Based on this questions and the perfect answer given there, I now need to use this approach to UPDATE a table column.
Table1 (data table)
textWithFoundItemInIt | updated_foundItem
-------------------------------------------
hallo Adam | nothing in here yet
Bert says hello | ....
Bert says byebye |
Want to find "Caesar"bdjehg |
Want to find "Caesar"bdjehg |
Want to find "Caesar"again |
Table2 (mapping table)
mappingItem
------------
Adam
Bert
Caesar
Bert
Caesar
Adam
Expected result UPDATED
textWithFoundItemInIt | updated_foundItem
--------------------------------------------
hallo Adam | Adam
Bert says hello | Bert
Bert says byebye | Bert
Want to find "Caesar"bdjehg | Caesar
Want to find "Caesar"bdjehg | Caesar
Want to find "Caesar"again | Caesar
Want to find "Caesar"again and also Bert | Caesar [or Bert]
Want to find "CaesarCaesar"again and again | Caesar
My query: Based on this answer, I came up with this Update-Statement:
UPDATE Table1
SET updated_foundItem = foundItem
FROM
(select DISTINCT textWithFoundItemInIt,
regexp_extract(textWithFoundItemInIt, r'(?i)' || mappingItems) AS foundItem
from table1, (select string_agg(mappingItem, '|') mappingItems from table2))
WHERE ... ???
But I have no clue how the correct WHERE-statement should look like. Unfortunately I cannot test many queries in bigQuery, as my dataset is very large and even making a sample for testing is currently out of scope.

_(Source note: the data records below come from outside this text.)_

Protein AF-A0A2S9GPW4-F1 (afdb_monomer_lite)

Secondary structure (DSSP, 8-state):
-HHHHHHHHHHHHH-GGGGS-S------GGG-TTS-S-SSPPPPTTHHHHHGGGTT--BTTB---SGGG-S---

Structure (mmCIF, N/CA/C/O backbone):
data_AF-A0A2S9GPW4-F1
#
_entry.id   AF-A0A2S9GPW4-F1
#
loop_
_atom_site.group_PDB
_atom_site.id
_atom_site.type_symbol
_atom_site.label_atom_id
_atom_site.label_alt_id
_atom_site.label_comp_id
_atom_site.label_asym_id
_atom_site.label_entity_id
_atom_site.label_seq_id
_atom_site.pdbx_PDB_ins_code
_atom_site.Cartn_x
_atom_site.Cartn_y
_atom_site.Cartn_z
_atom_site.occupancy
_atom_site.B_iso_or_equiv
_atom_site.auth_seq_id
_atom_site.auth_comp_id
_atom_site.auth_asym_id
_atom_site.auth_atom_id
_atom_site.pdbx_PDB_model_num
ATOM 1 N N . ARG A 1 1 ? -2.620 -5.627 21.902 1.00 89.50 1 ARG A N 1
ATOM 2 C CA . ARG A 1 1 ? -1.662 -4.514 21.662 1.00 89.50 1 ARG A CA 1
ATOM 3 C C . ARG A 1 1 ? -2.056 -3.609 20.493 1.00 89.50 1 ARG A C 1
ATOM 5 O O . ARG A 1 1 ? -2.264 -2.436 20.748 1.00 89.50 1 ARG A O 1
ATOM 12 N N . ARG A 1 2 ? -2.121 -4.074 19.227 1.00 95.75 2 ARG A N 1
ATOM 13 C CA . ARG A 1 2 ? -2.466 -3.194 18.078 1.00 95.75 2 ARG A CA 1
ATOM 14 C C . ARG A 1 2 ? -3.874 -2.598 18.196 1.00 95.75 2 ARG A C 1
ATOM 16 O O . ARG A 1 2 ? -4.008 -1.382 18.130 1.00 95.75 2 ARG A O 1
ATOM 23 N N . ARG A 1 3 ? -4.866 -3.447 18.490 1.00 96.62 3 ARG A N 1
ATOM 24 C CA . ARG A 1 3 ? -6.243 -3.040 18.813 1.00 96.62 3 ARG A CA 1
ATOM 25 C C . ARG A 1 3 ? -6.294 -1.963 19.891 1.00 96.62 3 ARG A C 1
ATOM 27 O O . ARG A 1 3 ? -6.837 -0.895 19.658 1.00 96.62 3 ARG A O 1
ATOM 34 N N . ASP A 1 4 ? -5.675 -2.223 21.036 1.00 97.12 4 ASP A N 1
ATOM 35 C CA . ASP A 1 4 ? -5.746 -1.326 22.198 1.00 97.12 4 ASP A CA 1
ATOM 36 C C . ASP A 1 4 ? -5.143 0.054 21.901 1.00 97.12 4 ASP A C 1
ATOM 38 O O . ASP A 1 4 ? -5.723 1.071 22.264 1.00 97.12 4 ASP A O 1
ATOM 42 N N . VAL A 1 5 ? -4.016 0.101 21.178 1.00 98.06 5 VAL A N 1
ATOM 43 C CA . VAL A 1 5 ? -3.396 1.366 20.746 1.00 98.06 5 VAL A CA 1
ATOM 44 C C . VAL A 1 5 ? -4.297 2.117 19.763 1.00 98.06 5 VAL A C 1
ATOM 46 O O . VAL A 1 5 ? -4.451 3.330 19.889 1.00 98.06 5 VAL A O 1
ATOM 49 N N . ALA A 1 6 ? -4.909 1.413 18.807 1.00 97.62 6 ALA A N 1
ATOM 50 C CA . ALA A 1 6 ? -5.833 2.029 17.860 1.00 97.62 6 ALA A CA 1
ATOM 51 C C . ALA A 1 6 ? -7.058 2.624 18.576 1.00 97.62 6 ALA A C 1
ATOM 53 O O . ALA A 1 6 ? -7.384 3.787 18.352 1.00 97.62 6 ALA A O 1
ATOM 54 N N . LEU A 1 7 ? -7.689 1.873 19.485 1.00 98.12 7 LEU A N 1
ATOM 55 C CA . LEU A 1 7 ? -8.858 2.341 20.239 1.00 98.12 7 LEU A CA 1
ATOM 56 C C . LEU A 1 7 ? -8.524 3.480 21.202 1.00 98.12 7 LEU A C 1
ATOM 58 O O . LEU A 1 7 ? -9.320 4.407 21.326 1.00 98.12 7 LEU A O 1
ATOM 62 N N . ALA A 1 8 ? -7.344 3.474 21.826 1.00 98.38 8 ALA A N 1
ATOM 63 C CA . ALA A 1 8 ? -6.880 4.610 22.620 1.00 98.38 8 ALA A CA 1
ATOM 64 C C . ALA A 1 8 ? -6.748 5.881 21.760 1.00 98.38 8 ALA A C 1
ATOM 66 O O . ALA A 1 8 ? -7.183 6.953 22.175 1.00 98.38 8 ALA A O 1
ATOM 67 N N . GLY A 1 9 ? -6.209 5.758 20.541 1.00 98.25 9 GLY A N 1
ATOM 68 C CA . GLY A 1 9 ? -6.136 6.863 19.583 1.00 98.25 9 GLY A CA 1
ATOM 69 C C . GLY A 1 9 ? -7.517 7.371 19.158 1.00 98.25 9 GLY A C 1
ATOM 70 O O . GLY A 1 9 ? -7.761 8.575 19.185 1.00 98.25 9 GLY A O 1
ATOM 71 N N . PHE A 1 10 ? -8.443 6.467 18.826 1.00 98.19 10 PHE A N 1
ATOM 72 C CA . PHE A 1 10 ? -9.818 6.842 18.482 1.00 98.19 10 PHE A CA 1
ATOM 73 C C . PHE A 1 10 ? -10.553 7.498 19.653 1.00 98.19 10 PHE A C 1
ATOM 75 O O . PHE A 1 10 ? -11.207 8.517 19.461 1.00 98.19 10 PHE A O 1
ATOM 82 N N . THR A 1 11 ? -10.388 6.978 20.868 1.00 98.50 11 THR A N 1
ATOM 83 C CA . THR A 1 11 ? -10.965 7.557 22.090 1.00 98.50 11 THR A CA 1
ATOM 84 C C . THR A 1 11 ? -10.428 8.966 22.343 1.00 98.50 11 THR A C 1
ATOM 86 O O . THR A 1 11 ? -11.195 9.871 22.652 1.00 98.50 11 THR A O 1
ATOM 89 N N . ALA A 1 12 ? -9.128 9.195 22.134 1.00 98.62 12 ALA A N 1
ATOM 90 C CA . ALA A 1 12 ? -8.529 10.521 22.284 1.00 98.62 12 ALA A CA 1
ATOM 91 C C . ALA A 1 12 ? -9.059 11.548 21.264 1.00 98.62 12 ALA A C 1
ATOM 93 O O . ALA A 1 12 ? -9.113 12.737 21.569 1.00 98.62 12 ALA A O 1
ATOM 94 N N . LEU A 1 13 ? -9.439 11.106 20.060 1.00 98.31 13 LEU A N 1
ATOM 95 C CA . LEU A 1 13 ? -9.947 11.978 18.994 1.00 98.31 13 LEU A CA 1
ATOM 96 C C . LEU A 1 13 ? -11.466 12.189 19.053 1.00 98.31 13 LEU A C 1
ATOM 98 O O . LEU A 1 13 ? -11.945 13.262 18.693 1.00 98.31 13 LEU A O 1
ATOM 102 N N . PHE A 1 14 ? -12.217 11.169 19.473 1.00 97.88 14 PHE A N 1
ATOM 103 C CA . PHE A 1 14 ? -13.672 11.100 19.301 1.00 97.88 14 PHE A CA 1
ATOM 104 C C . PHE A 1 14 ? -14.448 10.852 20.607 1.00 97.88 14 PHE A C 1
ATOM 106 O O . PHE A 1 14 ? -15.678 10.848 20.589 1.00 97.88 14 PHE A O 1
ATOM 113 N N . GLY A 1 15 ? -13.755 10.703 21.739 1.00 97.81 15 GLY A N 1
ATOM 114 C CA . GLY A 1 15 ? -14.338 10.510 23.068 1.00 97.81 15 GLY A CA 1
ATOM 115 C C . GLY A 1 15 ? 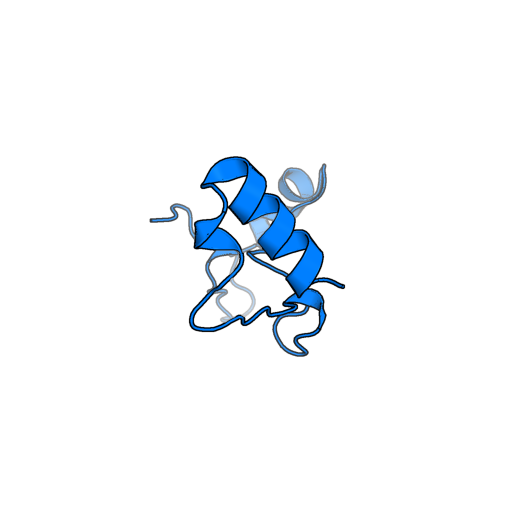-14.598 9.048 23.443 1.00 97.81 15 GLY A C 1
ATOM 116 O O . GLY A 1 15 ? -14.396 8.126 22.652 1.00 97.81 15 GLY A O 1
ATOM 117 N N . ASP A 1 16 ? -15.073 8.847 24.674 1.00 98.00 16 ASP A N 1
ATOM 118 C CA . ASP A 1 16 ? -15.168 7.536 25.340 1.00 98.00 16 ASP A CA 1
ATOM 119 C C . ASP A 1 16 ? -16.011 6.503 24.587 1.00 98.00 16 ASP A C 1
ATOM 121 O O . ASP A 1 16 ? -15.731 5.307 24.661 1.00 98.00 16 ASP A O 1
ATOM 125 N N . ALA A 1 17 ? -17.001 6.941 23.804 1.00 97.19 17 ALA A N 1
ATOM 126 C CA . ALA A 1 17 ? -17.823 6.044 22.992 1.00 97.19 17 ALA A CA 1
ATOM 127 C C . ALA A 1 17 ? -16.998 5.251 21.959 1.00 97.19 17 ALA A C 1
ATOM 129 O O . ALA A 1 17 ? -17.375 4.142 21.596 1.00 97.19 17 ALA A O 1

Thanks a lot for your help.
I will provide the answer to the SELECT problem. A translation to the UPDATE statement can be applied directly from the answer.
Solution 1: One record per match.
If there is more than one match, the results will have more than one row matching field in table one with all matched fields in table two. One per row.
WITH Table_One AS (
SELECT 'hallo Adam Caesar' AS textWithFoundItemInIt UNION ALL
SELECT 'Jim' UNION ALL
SELECT 'Bert says hello' UNION ALL
SELECT 'Bert says byebye' UNION ALL
SELECT 'Want to find "Caesar"bdjehg' UNION ALL
SELECT 'Want to find "Caesar"bdjehg' UNION ALL
SELECT 'Want to find "Caesar"again'
),
Table_Two AS (
SELECT 'Adam' AS mappingItem UNION ALL
SELECT 'Bert' UNION ALL
SELECT 'Caesar'
)
SELECT
Table_One.textWithFoundItemInIt,
Table_Two.mappingItem
FROM Table_One
INNER JOIN Table_Two ON
Table_One.textWithFoundItemInIt Like CONCAT('%', Table_Two.mappingItem, '%');
Solution 2: Array struct for all matches.
So, one single row per value in table one and an array with all matches found in table two.
WITH Table_One AS (
SELECT 'hallo Adam Caesar' AS textWithFoundItemInIt UNION ALL
SELECT 'Jim' UNION ALL
SELECT 'Bert says hello' UNION ALL
SELECT 'Bert says byebye' UNION ALL
SELECT 'Want to find "Caesar"bdjehg' UNION ALL
SELECT 'Want to find "Caesar"bdjehg' UNION ALL
SELECT 'Want to find "Caesar"again'
),
Table_Two AS (
SELECT 'Adam' AS mappingItem UNION ALL
SELECT 'Bert' UNION ALL
SELECT 'Caesar'
)
SELECT
Table_One.textWithFoundItemInIt,
ARRAY_AGG(Table_Two.mappingItem) AS mappingItem FROM Table_One
INNER JOIN Table_Two ON
Table_One.textWithFoundItemInIt Like CONCAT('%', Table_Two.mappingItem, '%')
GROUP BY Table_One.textWithFoundItemInIt;
Since you don't specify how the output should look like (several rows or one single row per key in table one), you need to choose the best solution for your use case and rewrite the select to perform the update.